* _PROBLEM DETAILS_
The records underneath are to be repeated exactly, with the pictures left out.

* _DATA PROVIDED_
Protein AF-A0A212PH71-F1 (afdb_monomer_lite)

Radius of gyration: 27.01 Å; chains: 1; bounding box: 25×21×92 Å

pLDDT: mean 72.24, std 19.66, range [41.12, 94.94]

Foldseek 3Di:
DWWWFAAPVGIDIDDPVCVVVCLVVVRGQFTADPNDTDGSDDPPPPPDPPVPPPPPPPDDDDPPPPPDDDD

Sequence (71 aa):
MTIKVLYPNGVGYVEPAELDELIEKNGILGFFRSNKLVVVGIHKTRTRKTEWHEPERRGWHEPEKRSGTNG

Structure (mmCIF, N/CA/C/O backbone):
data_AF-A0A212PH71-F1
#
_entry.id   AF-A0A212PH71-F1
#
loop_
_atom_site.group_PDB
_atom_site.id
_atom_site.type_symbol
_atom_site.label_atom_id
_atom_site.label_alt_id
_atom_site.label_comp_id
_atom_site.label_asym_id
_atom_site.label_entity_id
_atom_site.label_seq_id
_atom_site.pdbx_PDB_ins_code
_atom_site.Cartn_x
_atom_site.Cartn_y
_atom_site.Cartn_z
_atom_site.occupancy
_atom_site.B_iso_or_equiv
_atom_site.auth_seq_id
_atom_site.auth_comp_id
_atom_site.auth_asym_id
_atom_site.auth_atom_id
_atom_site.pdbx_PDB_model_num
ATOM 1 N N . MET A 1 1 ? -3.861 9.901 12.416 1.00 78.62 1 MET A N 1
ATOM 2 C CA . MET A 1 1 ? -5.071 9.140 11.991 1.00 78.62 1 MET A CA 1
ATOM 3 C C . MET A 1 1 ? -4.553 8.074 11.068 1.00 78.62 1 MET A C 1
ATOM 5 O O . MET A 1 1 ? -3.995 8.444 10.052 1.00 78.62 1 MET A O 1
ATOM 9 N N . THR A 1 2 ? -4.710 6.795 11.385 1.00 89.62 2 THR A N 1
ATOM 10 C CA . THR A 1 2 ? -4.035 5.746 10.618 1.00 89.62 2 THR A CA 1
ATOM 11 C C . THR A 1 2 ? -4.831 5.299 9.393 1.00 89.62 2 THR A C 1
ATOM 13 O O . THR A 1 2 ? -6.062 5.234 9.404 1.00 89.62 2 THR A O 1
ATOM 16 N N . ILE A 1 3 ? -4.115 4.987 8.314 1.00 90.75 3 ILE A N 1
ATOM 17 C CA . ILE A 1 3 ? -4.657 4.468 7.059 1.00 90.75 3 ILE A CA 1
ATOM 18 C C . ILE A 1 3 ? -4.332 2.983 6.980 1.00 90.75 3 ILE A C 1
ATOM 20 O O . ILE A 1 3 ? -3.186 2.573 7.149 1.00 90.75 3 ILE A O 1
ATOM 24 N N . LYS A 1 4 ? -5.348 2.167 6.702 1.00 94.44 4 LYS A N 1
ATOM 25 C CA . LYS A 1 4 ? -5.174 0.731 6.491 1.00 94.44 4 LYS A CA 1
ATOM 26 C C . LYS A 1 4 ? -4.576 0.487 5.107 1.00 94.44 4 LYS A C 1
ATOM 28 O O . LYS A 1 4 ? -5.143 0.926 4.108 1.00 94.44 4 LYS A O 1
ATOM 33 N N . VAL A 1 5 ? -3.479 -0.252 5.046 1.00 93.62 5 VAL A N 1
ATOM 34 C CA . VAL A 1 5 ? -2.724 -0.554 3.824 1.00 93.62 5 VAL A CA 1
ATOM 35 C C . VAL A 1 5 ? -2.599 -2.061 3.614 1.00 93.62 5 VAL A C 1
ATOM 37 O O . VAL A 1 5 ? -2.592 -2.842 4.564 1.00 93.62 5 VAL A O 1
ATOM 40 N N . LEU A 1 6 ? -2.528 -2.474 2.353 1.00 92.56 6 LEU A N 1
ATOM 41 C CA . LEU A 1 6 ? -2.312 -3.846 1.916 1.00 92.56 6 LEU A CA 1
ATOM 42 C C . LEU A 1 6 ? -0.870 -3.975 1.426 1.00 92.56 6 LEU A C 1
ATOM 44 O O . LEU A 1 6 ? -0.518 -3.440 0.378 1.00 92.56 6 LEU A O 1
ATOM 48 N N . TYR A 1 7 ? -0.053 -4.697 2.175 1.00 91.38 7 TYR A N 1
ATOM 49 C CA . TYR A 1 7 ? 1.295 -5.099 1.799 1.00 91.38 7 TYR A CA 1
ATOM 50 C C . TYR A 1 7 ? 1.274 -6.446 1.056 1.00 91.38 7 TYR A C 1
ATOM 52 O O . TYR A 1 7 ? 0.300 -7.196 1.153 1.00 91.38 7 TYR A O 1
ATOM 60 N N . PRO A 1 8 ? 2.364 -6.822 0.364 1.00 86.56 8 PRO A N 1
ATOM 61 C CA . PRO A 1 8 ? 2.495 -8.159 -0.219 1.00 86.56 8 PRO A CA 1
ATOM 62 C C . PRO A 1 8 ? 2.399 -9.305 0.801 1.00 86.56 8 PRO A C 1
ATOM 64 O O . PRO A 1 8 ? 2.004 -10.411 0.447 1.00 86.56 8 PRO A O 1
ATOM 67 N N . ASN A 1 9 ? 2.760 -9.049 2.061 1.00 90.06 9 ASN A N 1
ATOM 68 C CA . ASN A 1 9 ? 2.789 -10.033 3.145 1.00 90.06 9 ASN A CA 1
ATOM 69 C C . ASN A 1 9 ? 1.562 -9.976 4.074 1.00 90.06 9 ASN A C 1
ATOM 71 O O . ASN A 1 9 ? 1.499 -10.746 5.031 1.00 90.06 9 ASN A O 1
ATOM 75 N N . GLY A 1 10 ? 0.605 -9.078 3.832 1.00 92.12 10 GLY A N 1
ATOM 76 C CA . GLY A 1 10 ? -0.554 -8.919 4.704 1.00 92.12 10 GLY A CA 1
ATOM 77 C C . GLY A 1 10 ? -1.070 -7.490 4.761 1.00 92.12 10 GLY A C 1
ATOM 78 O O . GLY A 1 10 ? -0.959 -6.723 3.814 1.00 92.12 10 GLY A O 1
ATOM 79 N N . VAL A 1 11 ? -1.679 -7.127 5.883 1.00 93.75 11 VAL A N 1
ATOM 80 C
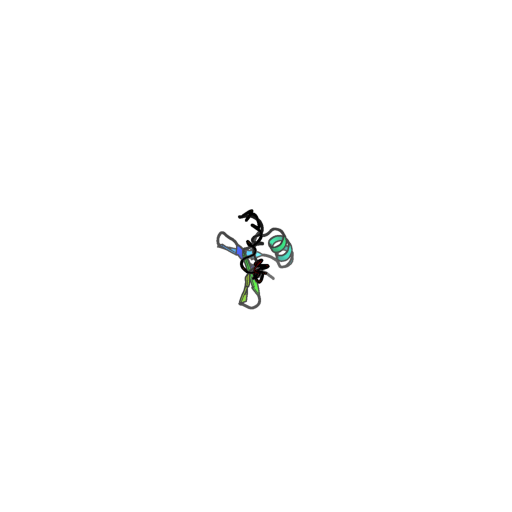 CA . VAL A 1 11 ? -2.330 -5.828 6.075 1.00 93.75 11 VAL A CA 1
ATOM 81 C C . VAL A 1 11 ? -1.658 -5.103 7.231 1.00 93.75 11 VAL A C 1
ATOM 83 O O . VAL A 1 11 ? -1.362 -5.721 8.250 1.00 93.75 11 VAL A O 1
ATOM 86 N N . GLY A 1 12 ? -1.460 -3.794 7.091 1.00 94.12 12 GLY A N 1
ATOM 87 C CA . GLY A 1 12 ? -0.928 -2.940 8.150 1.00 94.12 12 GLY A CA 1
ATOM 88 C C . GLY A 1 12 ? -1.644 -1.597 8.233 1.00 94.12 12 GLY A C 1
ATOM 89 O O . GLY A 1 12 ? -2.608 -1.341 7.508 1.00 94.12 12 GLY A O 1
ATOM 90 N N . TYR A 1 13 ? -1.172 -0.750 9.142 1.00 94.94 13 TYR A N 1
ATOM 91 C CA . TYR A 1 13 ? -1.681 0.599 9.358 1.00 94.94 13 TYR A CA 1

* _TASK OUTPUT_
Protein AF-A0A212PH71-F1 (afdb_monomer_lite)

Radius of gyration: 27.01 Å; chains: 1; bounding box: 25×21×92 Å

pLDDT: mean 72.24, std 19.66, range [41.12, 94.94]

Foldseek 3Di:
DWWWFAAPVGIDIDDPVCVVVCLVVVRGQFTADPNDTDGSDDPPPPPDPPVPPPPPPPDDDDPPPPPDDDD

Sequence (71 aa):
MTIKVLYPNGVGYVEPAELDELIEKNGILGFFRSNKLVVVGIHKTRTRKTEWHEPERRGWHEPEKRSGTNG

Structure (mmCIF, N/CA/C/O backbone):
data_AF-A0A212PH71-F1
#
_entry.id   AF-A0A212PH71-F1
#
loop_
_atom_site.group_PDB
_atom_site.id
_atom_site.type_symbol
_atom_site.label_atom_id
_atom_site.label_alt_id
_atom_site.label_comp_id
_atom_site.label_asym_id
_atom_site.label_entity_id
_atom_site.label_seq_id
_atom_site.pdbx_PDB_ins_code
_atom_site.Cartn_x
_atom_site.Cartn_y
_atom_site.Cartn_z
_atom_site.occupancy
_atom_site.B_iso_or_equiv
_atom_site.auth_seq_id
_atom_site.auth_comp_id
_atom_site.auth_asym_id
_atom_site.auth_atom_id
_atom_site.pdbx_PDB_model_num
ATOM 1 N N . MET A 1 1 ? -3.861 9.901 12.416 1.00 78.62 1 MET A N 1
ATOM 2 C CA . MET A 1 1 ? -5.071 9.140 11.991 1.00 78.62 1 MET A CA 1
ATOM 3 C C . MET A 1 1 ? -4.553 8.074 11.068 1.00 78.62 1 MET A C 1
ATOM 5 O O . MET A 1 1 ? -3.995 8.444 10.052 1.00 78.62 1 MET A O 1
ATOM 9 N N . THR A 1 2 ? -4.710 6.795 11.385 1.00 89.62 2 THR A N 1
ATOM 10 C CA . THR A 1 2 ? -4.035 5.746 10.618 1.00 89.62 2 THR A CA 1
ATOM 11 C C . THR A 1 2 ? -4.831 5.299 9.393 1.00 89.62 2 THR A C 1
ATOM 13 O O . THR A 1 2 ? -6.062 5.234 9.404 1.00 89.62 2 THR A O 1
ATOM 16 N N . ILE A 1 3 ? -4.115 4.987 8.314 1.00 90.75 3 ILE A N 1
ATOM 17 C CA . ILE A 1 3 ? -4.657 4.468 7.059 1.00 90.75 3 ILE A CA 1
ATOM 18 C C . ILE A 1 3 ? -4.332 2.983 6.980 1.00 90.75 3 ILE A C 1
ATOM 20 O O . ILE A 1 3 ? -3.186 2.573 7.149 1.00 90.75 3 ILE A O 1
ATOM 24 N N . LYS A 1 4 ? -5.348 2.167 6.702 1.00 94.44 4 LYS A N 1
ATOM 25 C CA . LYS A 1 4 ? -5.174 0.731 6.491 1.00 94.44 4 LYS A CA 1
ATOM 26 C C . LYS A 1 4 ? -4.576 0.487 5.107 1.00 94.44 4 LYS A C 1
ATOM 28 O O . LYS A 1 4 ? -5.143 0.926 4.108 1.00 94.44 4 LYS A O 1
ATOM 33 N N . VAL A 1 5 ? -3.479 -0.252 5.046 1.00 93.62 5 VAL A N 1
ATOM 34 C CA . VAL A 1 5 ? -2.724 -0.554 3.824 1.00 93.62 5 VAL A CA 1
ATOM 35 C C . VAL A 1 5 ? -2.599 -2.061 3.614 1.00 93.62 5 VAL A C 1
ATOM 37 O O . VAL A 1 5 ? -2.592 -2.842 4.564 1.00 93.62 5 VAL A O 1
ATOM 40 N N . LEU A 1 6 ? -2.528 -2.474 2.353 1.00 92.56 6 LEU A N 1
ATOM 41 C CA . LEU A 1 6 ? -2.312 -3.846 1.916 1.00 92.56 6 LEU A CA 1
ATOM 42 C C . LEU A 1 6 ? -0.870 -3.975 1.426 1.00 92.56 6 LEU A C 1
ATOM 44 O O . LEU A 1 6 ? -0.518 -3.440 0.378 1.00 92.56 6 LEU A O 1
ATOM 48 N N . TYR A 1 7 ? -0.053 -4.697 2.175 1.00 91.38 7 TYR A N 1
ATOM 49 C CA . TYR A 1 7 ? 1.295 -5.099 1.799 1.00 91.38 7 TYR A CA 1
ATOM 50 C C . TYR A 1 7 ? 1.274 -6.446 1.056 1.00 91.38 7 TYR A C 1
ATOM 52 O O . TYR A 1 7 ? 0.300 -7.196 1.153 1.00 91.38 7 TYR A O 1
ATOM 60 N N . PRO A 1 8 ? 2.364 -6.822 0.364 1.00 86.56 8 PRO A N 1
ATOM 61 C CA . PRO A 1 8 ? 2.495 -8.159 -0.219 1.00 86.56 8 PRO A CA 1
ATOM 62 C C . PRO A 1 8 ? 2.399 -9.305 0.801 1.00 86.56 8 PRO A C 1
ATOM 64 O O . PRO A 1 8 ? 2.004 -10.411 0.447 1.00 86.56 8 PRO A O 1
ATOM 67 N N . ASN A 1 9 ? 2.760 -9.049 2.061 1.00 90.06 9 ASN A N 1
ATOM 68 C CA . ASN A 1 9 ? 2.789 -10.033 3.145 1.00 90.06 9 ASN A CA 1
ATOM 69 C C . ASN A 1 9 ? 1.562 -9.976 4.074 1.00 90.06 9 ASN A C 1
ATOM 71 O O . ASN A 1 9 ? 1.499 -10.746 5.031 1.00 90.06 9 ASN A O 1
ATOM 75 N N . GLY A 1 10 ? 0.605 -9.078 3.832 1.00 92.12 10 GLY A N 1
ATOM 76 C CA . GLY A 1 10 ? -0.554 -8.919 4.704 1.00 92.12 10 GLY A CA 1
ATOM 77 C C . GLY A 1 10 ? -1.070 -7.490 4.761 1.00 92.12 10 GLY A C 1
ATOM 78 O O . GLY A 1 10 ? -0.959 -6.723 3.814 1.00 92.12 10 GLY A O 1
ATOM 79 N N . VAL A 1 11 ? -1.679 -7.127 5.883 1.00 93.75 11 VAL A N 1
ATOM 80 C
 CA . VAL A 1 11 ? -2.330 -5.828 6.075 1.00 93.75 11 VAL A CA 1
ATOM 81 C C . VAL A 1 11 ? -1.658 -5.103 7.231 1.00 93.75 11 VAL A C 1
ATOM 83 O O . VAL A 1 11 ? -1.362 -5.721 8.250 1.00 93.75 11 VAL A O 1
ATOM 86 N N . GLY A 1 12 ? -1.460 -3.794 7.091 1.00 94.12 12 GLY A N 1
ATOM 87 C CA . GLY A 1 12 ? -0.928 -2.940 8.150 1.00 94.12 12 GLY A CA 1
ATOM 88 C C . GLY A 1 12 ? -1.644 -1.597 8.233 1.00 94.12 12 GLY A C 1
ATOM 89 O O . GLY A 1 12 ? -2.608 -1.341 7.508 1.00 94.12 12 GLY A O 1
ATOM 90 N N . TYR A 1 13 ? -1.172 -0.750 9.142 1.00 94.94 13 TYR A N 1
ATOM 91 C CA . TYR A 1 13 ? -1.681 0.599 9.358 1.00 94.94 13 TYR A CA 1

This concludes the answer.